**EXERCISE DETAILS**
Up to and including the line with "ATOM 3 C C .", reproduce the listing below exactly, beginning at its first line.
(RECORDED DATA)
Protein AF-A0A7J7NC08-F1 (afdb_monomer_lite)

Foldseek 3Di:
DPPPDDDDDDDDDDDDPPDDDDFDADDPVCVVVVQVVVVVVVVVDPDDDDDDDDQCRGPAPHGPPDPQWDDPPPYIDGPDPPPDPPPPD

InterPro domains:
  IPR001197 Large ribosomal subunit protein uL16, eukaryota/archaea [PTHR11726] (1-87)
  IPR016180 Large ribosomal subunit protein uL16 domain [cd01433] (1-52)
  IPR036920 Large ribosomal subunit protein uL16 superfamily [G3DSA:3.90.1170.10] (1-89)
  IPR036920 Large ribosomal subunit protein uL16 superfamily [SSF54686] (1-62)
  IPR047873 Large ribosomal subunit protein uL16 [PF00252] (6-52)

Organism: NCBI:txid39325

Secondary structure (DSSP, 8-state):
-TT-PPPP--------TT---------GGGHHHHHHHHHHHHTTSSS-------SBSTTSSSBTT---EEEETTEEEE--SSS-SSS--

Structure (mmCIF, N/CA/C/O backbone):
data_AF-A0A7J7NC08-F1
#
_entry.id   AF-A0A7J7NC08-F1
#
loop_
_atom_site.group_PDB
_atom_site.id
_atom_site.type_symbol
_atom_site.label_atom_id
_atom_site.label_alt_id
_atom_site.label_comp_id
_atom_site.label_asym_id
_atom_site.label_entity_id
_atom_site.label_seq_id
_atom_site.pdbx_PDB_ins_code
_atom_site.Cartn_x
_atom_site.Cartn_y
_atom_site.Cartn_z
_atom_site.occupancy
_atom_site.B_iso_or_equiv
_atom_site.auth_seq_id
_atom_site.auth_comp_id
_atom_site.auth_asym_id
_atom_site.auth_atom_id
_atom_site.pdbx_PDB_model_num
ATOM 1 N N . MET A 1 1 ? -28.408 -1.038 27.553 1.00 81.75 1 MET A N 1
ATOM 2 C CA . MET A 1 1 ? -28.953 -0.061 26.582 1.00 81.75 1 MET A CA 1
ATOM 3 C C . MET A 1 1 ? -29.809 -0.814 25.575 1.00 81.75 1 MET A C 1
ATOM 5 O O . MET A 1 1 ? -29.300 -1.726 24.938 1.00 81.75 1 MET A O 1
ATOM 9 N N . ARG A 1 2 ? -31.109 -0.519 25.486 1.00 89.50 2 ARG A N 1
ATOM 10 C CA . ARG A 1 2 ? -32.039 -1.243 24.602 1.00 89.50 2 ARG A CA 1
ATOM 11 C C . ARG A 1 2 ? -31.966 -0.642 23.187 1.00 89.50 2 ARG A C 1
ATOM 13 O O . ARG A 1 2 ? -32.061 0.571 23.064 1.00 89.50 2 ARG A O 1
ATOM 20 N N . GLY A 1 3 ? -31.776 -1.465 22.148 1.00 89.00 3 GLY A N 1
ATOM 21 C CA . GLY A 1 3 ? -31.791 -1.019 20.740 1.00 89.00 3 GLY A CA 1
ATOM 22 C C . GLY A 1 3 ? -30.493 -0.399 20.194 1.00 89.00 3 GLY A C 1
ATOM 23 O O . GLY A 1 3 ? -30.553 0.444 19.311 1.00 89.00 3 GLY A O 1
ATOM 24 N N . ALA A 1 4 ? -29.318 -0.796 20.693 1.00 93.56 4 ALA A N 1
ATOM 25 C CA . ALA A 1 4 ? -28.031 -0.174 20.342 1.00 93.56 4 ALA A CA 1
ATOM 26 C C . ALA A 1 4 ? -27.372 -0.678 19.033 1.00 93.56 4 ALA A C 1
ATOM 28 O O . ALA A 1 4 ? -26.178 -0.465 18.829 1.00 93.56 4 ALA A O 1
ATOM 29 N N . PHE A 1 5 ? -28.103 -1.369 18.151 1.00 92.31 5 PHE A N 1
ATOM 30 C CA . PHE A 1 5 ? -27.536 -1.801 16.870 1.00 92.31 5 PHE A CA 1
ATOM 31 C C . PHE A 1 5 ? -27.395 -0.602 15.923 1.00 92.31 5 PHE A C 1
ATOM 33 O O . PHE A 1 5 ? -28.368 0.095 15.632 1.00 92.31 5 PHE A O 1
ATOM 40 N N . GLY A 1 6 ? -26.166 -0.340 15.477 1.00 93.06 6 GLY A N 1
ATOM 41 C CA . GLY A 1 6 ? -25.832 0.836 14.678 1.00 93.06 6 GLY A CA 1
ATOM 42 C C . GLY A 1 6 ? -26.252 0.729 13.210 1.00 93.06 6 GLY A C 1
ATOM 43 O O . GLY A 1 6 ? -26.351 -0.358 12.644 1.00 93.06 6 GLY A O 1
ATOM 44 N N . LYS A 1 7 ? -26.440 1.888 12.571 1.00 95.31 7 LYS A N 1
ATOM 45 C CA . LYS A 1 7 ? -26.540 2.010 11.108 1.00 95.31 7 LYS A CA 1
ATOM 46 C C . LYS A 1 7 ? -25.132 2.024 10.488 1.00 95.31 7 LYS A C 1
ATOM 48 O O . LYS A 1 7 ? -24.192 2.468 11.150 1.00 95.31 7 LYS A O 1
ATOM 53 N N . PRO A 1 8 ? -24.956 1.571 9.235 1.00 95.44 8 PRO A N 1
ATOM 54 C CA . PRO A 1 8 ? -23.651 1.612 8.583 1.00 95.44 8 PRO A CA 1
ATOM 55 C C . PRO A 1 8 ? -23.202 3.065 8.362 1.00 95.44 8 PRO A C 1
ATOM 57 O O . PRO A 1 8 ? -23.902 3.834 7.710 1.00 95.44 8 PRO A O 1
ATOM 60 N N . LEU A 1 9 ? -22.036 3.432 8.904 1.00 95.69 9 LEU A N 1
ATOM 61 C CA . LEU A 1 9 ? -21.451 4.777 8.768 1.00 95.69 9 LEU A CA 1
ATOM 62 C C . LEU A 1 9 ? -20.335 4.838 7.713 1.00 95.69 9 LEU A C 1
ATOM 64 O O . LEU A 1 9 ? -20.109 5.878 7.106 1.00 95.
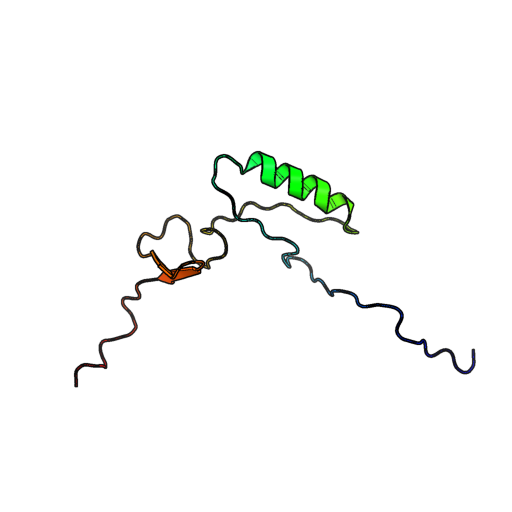69 9 LEU A O 1
ATOM 68 N N . GLY A 1 10 ? -19.628 3.732 7.484 1.00 95.31 10 GLY A N 1
ATOM 69 C CA . GLY A 1 10 ? -18.529 3.693 6.528 1.00 95.31 10 GLY A CA 1
ATOM 70 C C . GLY A 1 10 ? -17.953 2.297 6.338 1.00 95.31 10 GLY A C 1
ATOM 71 O O . GLY A 1 10 ? -18.304 1.351 7.044 1.00 95.31 10 GLY A O 1
ATOM 72 N N . THR A 1 11 ? -17.051 2.185 5.369 1.00 95.62 11 THR A N 1
ATOM 73 C CA . THR A 1 11 ? -16.336 0.950 5.037 1.00 95.62 11 THR A CA 1
ATOM 74 C C . THR A 1 11 ? -14.886 1.028 5.492 1.00 95.62 11 THR A C 1
ATOM 76 O O . THR A 1 11 ? -14.261 2.084 5.409 1.00 95.62 11 THR A O 1
ATOM 79 N N . CYS A 1 12 ? -14.315 -0.099 5.912 1.00 93.94 12 CYS A N 1
ATOM 80 C CA . CYS A 1 12 ? -12.909 -0.193 6.290 1.00 93.94 12 CYS A CA 1
ATOM 81 C C . CYS A 1 12 ? -12.220 -1.375 5.595 1.00 93.94 12 CYS A C 1
ATOM 83 O O . CYS A 1 12 ? -12.843 -2.396 5.303 1.00 93.94 12 CYS A O 1
ATOM 85 N N . ALA A 1 13 ? -10.915 -1.244 5.343 1.00 94.94 13 ALA A N 1
ATOM 86 C CA . ALA A 1 13 ? -10.090 -2.328 4.818 1.00 94.94 13 ALA A CA 1
ATOM 87 C C . ALA A 1 13 ? -9.430 -3.095 5.973 1.00 94.94 13 ALA A C 1
ATOM 89 O O . ALA A 1 13 ? -8.741 -2.506 6.806 1.00 94.94 13 ALA A O 1
ATOM 90 N N . ARG A 1 14 ? -9.606 -4.422 6.013 1.00 95.75 14 ARG A N 1
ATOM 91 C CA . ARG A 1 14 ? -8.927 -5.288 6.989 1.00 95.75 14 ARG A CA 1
(End RECORDED DATA)
**EXPECTED OUTPUT**
Protein AF-A0A7J7NC08-F1 (afdb_monomer_lite)

Foldseek 3Di:
DPPPDDDDDDDDDDDDPPDDDDFDADDPVCVVVVQVVVVVVVVVDPDDDDDDDDQCRGPAPHGPPDPQWDDPPPYIDGPDPPPDPPPPD

InterPro domains:
  IPR001197 Large ribosomal subunit protein uL16, eukaryota/archaea [PTHR11726] (1-87)
  IPR016180 Large ribosomal subunit protein uL16 domain [cd01433] (1-52)
  IPR036920 Large ribosomal subunit protein uL16 superfamily [G3DSA:3.90.1170.10] (1-89)
  IPR036920 Large ribosomal subunit protein uL16 superfamily [SSF54686] (1-62)
  IPR047873 Large ribosomal subunit protein uL16 [PF00252] (6-52)

Organism: NCBI:txid39325

Secondary structure (DSSP, 8-state):
-TT-PPPP--------TT---------GGGHHHHHHHHHHHHTTSSS-------SBSTTSSSBTT---EEEETTEEEE--SSS-SSS--

Structure (mmCIF, N/CA/C/O backbone):
data_AF-A0A7J7NC08-F1
#
_entry.id   AF-A0A7J7NC08-F1
#
loop_
_atom_site.group_PDB
_atom_site.id
_atom_site.type_symbol
_atom_site.label_atom_id
_atom_site.label_alt_id
_atom_site.label_comp_id
_atom_site.label_asym_id
_atom_site.label_entity_id
_atom_site.label_seq_id
_atom_site.pdbx_PDB_ins_code
_atom_site.Cartn_x
_atom_site.Cartn_y
_atom_site.Cartn_z
_atom_site.occupancy
_atom_site.B_iso_or_equiv
_atom_site.auth_seq_id
_atom_site.auth_comp_id
_atom_site.auth_asym_id
_atom_site.auth_atom_id
_atom_site.pdbx_PDB_model_num
ATOM 1 N N . MET A 1 1 ? -28.408 -1.038 27.553 1.00 81.75 1 MET A N 1
ATOM 2 C CA . MET A 1 1 ? -28.953 -0.061 26.582 1.00 81.75 1 MET A CA 1
ATOM 3 C C . MET A 1 1 ? -29.809 -0.814 25.575 1.00 81.75 1 MET A C 1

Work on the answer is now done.